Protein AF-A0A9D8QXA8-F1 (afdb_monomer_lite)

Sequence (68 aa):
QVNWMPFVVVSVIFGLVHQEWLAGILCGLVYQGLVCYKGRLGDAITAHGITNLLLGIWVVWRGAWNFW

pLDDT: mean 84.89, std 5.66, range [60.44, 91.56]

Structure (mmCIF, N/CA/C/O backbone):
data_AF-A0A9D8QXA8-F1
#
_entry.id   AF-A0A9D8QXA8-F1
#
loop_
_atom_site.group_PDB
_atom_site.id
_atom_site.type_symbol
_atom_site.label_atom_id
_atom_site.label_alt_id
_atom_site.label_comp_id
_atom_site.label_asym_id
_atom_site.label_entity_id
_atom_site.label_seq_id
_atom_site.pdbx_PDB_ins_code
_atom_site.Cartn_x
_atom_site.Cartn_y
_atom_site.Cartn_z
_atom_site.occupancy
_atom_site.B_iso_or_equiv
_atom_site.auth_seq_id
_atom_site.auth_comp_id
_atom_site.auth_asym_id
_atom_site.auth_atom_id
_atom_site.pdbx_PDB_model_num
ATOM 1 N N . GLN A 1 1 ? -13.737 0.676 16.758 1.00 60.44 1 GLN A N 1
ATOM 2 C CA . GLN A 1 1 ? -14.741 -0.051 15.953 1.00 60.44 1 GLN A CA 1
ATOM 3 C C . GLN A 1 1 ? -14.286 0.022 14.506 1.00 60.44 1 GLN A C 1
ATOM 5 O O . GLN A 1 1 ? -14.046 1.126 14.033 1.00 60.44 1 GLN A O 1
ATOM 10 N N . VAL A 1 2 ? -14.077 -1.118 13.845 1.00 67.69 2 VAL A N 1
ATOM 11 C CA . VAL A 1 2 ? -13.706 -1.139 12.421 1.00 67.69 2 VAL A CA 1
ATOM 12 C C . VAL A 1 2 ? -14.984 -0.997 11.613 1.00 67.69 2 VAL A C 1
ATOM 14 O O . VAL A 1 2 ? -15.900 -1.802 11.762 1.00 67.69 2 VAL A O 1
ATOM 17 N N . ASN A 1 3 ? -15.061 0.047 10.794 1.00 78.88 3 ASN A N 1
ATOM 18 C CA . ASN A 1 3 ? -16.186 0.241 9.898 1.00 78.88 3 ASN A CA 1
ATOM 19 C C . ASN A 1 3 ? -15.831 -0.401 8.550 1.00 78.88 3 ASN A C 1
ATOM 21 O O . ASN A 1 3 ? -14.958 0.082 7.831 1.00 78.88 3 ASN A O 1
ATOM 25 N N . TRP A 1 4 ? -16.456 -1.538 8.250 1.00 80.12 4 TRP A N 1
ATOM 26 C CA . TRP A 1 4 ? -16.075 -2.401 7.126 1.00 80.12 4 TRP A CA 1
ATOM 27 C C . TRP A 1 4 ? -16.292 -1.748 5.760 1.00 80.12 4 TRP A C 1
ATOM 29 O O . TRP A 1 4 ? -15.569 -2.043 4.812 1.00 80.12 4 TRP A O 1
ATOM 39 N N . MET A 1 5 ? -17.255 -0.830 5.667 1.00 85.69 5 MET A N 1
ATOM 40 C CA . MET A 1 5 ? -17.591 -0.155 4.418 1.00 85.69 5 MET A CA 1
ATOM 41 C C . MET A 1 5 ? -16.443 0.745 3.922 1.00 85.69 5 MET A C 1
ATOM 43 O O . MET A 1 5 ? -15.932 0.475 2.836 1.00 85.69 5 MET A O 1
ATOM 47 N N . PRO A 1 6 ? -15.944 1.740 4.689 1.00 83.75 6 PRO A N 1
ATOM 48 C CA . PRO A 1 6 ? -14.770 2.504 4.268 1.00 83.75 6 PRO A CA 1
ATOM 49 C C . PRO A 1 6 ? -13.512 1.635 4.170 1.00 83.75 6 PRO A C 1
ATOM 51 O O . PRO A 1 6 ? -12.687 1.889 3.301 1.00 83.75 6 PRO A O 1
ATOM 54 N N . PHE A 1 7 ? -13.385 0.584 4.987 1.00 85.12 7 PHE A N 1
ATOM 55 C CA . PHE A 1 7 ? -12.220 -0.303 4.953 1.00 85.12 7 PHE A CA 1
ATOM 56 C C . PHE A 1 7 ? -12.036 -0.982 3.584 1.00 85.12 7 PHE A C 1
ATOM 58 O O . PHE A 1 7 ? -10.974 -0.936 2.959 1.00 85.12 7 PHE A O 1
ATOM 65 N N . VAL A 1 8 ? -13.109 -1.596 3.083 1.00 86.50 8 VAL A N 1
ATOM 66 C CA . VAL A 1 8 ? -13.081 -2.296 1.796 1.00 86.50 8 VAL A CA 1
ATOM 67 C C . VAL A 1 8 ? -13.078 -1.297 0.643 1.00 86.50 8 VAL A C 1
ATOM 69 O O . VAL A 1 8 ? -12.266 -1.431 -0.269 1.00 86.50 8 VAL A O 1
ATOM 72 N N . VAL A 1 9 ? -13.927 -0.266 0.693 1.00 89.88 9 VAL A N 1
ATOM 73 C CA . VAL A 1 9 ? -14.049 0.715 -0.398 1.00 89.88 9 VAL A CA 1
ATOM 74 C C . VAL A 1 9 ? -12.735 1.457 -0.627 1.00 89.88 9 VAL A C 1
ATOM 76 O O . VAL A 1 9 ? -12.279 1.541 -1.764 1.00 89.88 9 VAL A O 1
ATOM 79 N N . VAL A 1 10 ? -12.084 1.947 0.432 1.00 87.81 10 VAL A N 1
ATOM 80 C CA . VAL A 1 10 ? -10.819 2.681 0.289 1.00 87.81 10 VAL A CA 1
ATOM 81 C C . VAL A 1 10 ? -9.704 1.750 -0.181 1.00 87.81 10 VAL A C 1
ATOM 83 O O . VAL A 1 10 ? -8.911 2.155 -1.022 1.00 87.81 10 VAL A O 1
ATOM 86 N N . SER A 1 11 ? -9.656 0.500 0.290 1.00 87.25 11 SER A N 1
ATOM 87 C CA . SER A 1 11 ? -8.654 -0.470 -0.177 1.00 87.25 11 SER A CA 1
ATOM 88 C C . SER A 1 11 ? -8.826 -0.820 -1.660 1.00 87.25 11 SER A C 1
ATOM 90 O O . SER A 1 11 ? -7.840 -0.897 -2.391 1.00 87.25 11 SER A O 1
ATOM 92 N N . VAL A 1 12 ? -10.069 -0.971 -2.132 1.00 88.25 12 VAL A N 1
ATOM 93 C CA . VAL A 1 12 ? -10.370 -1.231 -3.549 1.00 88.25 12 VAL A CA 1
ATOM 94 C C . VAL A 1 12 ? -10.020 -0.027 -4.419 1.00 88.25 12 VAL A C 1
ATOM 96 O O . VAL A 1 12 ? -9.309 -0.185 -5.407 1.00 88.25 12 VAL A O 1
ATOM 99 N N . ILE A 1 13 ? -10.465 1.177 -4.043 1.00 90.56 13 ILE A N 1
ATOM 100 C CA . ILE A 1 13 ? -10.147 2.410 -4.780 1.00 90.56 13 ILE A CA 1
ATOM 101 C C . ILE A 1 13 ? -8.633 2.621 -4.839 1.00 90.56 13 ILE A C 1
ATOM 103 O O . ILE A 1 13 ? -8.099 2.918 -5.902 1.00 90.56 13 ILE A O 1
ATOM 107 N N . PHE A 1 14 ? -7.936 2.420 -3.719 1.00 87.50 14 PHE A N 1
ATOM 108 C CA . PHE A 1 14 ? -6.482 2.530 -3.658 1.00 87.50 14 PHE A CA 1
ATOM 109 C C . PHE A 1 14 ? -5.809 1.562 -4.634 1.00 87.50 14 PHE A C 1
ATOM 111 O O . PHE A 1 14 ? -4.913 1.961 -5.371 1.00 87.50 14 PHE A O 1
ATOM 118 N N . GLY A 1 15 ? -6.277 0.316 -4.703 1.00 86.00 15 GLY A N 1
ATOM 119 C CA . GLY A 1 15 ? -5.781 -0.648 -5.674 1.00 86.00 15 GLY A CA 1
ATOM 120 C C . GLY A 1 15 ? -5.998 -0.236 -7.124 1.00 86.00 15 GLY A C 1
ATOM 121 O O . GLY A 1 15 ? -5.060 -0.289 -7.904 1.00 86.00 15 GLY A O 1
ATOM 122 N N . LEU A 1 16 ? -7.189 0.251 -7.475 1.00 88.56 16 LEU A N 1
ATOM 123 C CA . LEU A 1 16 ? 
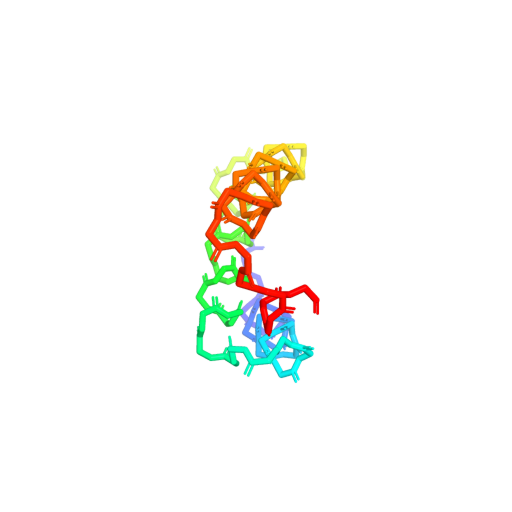-7.512 0.670 -8.846 1.00 88.56 16 LEU A CA 1
ATOM 124 C C . LEU A 1 16 ? -6.661 1.844 -9.363 1.00 88.56 16 LEU A C 1
ATOM 126 O O . LEU A 1 16 ? -6.568 2.035 -10.571 1.00 88.56 16 LEU A O 1
ATOM 130 N N . VAL A 1 17 ? -6.051 2.627 -8.470 1.00 85.50 17 VAL A N 1
ATOM 131 C CA . VAL A 1 17 ? -5.126 3.716 -8.831 1.00 85.50 17 VAL A CA 1
ATOM 132 C C . VAL A 1 17 ? -3.730 3.191 -9.199 1.00 85.50 17 VAL A C 1
ATOM 134 O O . VAL A 1 17 ? -2.988 3.871 -9.903 1.00 85.50 17 VAL A O 1
ATOM 137 N N . HIS A 1 18 ? -3.359 1.991 -8.748 1.00 82.25 18 HIS A N 1
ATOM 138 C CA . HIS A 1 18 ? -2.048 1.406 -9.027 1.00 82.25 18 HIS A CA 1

····················

● **What the task requires**:
Among the lines above, repeat exactly those from the line with "ATOM 69 O O" to the line with "ATOM 74 C C", counting both ends.

● **Exercise solution**:
ATOM 69 O O . VAL A 1 8 ? -12.266 -1.431 -0.269 1.00 86.50 8 VAL A O 1
ATOM 72 N N . VAL A 1 9 ? -13.927 -0.266 0.693 1.00 89.88 9 VAL A N 1
ATOM 73 C CA . VAL A 1 9 ? -14.049 0.715 -0.398 1.00 89.88 9 VAL A CA 1
ATOM 74 C C . VAL A 1 9 ? -12.735 1.457 -0.627 1.00 89.88 9 VAL A C 1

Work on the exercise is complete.